● **YOUR OBJECTIVE**: In the listing that follows, count each line where the word "Actinomadura" appears; write nothing but the count.

● **LISTED ENTRIES**:

[Start of Attachment]

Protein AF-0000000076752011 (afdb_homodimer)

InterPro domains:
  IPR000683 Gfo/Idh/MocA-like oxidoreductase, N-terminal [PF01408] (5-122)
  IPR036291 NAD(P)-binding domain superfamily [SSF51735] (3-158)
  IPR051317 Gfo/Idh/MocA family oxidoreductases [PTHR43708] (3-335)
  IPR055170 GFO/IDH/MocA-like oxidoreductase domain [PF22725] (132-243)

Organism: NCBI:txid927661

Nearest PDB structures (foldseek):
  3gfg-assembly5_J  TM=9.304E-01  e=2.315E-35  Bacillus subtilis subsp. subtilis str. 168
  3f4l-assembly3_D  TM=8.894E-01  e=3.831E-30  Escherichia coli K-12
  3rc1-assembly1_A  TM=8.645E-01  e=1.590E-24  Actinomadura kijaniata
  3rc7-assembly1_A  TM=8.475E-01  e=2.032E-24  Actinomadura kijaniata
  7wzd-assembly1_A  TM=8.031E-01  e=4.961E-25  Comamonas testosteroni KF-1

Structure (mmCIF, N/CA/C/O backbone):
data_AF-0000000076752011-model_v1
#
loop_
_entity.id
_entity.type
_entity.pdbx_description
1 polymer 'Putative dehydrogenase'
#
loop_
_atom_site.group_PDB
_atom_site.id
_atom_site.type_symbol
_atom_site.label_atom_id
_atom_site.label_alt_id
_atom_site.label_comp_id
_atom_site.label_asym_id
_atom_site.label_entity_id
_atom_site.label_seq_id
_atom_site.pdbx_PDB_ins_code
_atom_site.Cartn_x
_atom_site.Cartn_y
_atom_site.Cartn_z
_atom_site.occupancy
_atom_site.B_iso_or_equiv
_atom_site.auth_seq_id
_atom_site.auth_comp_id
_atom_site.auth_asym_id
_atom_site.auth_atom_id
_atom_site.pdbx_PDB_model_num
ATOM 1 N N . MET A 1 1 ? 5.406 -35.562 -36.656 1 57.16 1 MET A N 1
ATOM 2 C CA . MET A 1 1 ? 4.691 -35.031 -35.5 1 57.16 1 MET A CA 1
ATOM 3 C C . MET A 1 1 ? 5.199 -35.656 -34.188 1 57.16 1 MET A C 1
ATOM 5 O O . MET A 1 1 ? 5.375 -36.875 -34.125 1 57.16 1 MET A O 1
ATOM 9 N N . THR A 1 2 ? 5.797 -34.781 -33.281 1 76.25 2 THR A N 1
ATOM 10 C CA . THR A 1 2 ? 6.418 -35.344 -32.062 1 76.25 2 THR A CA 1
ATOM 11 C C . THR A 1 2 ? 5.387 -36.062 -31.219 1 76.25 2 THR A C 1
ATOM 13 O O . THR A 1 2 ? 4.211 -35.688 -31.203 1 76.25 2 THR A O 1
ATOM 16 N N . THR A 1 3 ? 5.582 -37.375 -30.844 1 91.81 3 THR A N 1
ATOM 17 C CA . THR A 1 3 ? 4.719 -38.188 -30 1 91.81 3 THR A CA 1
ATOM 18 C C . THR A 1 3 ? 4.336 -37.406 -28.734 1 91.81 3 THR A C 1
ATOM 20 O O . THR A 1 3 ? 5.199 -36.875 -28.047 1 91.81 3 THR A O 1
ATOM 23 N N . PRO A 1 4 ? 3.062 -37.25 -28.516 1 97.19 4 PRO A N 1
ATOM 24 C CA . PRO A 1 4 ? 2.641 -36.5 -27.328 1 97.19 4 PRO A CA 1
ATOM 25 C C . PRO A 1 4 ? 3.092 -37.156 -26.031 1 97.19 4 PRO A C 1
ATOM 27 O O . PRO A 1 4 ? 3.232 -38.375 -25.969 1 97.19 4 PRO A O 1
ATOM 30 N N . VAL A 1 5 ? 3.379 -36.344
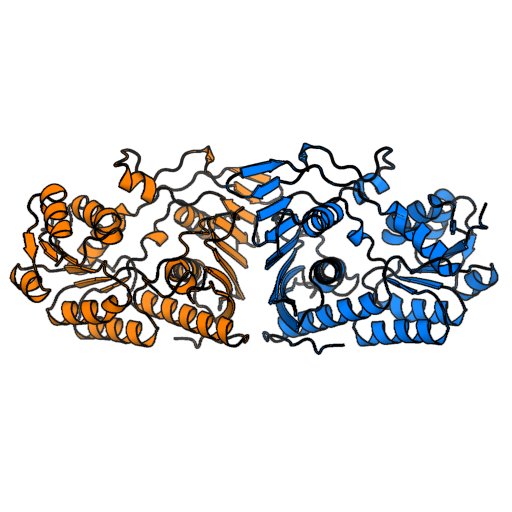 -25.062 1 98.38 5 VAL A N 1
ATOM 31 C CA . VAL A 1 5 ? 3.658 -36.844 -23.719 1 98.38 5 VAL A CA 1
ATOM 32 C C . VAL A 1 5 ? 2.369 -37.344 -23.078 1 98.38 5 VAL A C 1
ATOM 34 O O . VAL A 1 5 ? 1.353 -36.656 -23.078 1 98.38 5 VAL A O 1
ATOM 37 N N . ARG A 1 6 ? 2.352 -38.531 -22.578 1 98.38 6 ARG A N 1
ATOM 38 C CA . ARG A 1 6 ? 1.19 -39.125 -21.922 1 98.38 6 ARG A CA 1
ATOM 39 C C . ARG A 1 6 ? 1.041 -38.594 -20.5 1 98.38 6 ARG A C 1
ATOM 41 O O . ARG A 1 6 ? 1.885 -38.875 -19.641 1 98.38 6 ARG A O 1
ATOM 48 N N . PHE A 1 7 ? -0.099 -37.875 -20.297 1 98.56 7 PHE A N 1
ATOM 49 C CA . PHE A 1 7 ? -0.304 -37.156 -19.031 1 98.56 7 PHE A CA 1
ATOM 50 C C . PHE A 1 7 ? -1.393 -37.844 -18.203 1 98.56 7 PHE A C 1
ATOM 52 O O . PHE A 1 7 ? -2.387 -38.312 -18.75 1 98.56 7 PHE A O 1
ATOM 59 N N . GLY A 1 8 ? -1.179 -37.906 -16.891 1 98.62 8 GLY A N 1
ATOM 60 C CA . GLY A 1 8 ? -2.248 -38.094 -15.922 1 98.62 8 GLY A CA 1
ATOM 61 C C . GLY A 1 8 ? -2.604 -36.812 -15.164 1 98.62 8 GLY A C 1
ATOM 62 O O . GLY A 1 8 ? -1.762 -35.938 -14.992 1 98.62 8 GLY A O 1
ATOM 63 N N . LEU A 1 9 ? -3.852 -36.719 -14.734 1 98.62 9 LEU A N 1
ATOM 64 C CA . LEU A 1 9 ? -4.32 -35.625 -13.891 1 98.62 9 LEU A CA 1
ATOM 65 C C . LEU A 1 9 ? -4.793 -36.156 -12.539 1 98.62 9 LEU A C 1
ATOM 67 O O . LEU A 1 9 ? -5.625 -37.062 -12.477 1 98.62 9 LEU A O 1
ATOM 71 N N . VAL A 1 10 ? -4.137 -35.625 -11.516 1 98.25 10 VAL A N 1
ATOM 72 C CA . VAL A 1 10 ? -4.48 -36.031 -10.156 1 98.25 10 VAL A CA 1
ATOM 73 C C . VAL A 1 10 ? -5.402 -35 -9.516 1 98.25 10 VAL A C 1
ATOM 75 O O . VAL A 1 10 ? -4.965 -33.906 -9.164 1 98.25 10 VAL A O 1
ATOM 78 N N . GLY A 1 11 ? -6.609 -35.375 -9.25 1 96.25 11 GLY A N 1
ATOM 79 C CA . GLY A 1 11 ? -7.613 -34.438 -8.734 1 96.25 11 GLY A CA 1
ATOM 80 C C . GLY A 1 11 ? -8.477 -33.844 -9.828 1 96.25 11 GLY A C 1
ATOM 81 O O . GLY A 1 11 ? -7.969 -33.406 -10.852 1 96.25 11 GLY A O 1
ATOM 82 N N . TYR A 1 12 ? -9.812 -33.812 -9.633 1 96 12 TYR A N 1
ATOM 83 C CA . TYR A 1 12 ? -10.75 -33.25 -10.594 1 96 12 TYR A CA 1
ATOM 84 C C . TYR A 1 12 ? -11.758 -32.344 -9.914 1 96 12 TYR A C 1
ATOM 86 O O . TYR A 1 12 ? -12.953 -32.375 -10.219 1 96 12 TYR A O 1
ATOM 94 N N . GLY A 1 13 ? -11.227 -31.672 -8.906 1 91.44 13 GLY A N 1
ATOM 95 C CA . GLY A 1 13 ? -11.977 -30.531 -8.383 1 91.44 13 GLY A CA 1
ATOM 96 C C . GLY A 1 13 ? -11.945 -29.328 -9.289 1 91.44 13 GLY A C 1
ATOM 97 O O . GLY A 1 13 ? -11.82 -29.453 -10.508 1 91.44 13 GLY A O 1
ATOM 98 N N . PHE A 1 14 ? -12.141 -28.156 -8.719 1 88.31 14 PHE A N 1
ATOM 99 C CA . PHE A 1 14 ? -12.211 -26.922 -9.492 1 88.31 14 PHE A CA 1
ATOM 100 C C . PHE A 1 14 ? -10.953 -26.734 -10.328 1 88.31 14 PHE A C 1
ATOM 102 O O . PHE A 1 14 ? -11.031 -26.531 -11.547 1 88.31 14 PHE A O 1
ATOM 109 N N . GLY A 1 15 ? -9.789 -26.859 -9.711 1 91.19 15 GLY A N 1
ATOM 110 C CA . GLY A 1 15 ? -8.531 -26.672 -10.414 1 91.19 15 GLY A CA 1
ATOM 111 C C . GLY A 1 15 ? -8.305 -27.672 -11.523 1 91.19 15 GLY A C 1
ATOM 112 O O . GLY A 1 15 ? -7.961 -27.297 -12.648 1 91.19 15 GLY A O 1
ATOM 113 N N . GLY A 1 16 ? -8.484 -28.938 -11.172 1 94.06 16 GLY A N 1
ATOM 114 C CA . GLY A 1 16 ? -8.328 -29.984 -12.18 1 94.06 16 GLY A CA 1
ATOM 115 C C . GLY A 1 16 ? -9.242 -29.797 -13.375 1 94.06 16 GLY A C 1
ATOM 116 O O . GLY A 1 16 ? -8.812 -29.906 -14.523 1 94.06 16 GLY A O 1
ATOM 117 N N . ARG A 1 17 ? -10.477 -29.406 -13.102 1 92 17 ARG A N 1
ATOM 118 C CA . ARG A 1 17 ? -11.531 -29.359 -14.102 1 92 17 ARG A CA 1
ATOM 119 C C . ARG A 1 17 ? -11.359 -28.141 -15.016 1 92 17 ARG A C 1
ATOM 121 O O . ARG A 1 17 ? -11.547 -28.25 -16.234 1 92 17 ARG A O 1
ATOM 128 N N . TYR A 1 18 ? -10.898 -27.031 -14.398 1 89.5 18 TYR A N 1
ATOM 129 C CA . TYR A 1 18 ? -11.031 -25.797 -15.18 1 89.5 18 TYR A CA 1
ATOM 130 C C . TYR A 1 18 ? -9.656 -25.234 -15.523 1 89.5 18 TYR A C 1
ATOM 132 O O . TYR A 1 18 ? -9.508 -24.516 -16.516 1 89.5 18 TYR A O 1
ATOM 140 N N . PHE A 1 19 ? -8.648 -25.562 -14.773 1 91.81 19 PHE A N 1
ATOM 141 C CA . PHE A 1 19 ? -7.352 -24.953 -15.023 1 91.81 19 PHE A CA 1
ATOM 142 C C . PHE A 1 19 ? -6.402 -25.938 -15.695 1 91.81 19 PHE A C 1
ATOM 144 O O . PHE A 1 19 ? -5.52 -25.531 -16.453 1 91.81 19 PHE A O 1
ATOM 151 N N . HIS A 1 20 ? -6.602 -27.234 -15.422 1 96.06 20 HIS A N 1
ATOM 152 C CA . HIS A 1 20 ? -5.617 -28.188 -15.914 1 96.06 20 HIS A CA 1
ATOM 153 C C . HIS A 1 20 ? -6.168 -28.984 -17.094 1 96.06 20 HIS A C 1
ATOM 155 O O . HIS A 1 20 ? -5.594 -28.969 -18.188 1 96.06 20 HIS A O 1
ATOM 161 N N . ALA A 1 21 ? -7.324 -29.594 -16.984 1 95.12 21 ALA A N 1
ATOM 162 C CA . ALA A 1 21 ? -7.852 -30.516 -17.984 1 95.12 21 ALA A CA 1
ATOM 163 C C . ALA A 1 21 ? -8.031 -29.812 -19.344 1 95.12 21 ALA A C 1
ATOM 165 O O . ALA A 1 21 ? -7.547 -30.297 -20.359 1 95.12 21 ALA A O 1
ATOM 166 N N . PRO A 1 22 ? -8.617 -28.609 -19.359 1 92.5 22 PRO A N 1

[End of Attachment]

● **SOLUTION FOR THIS PROBLEM**: 2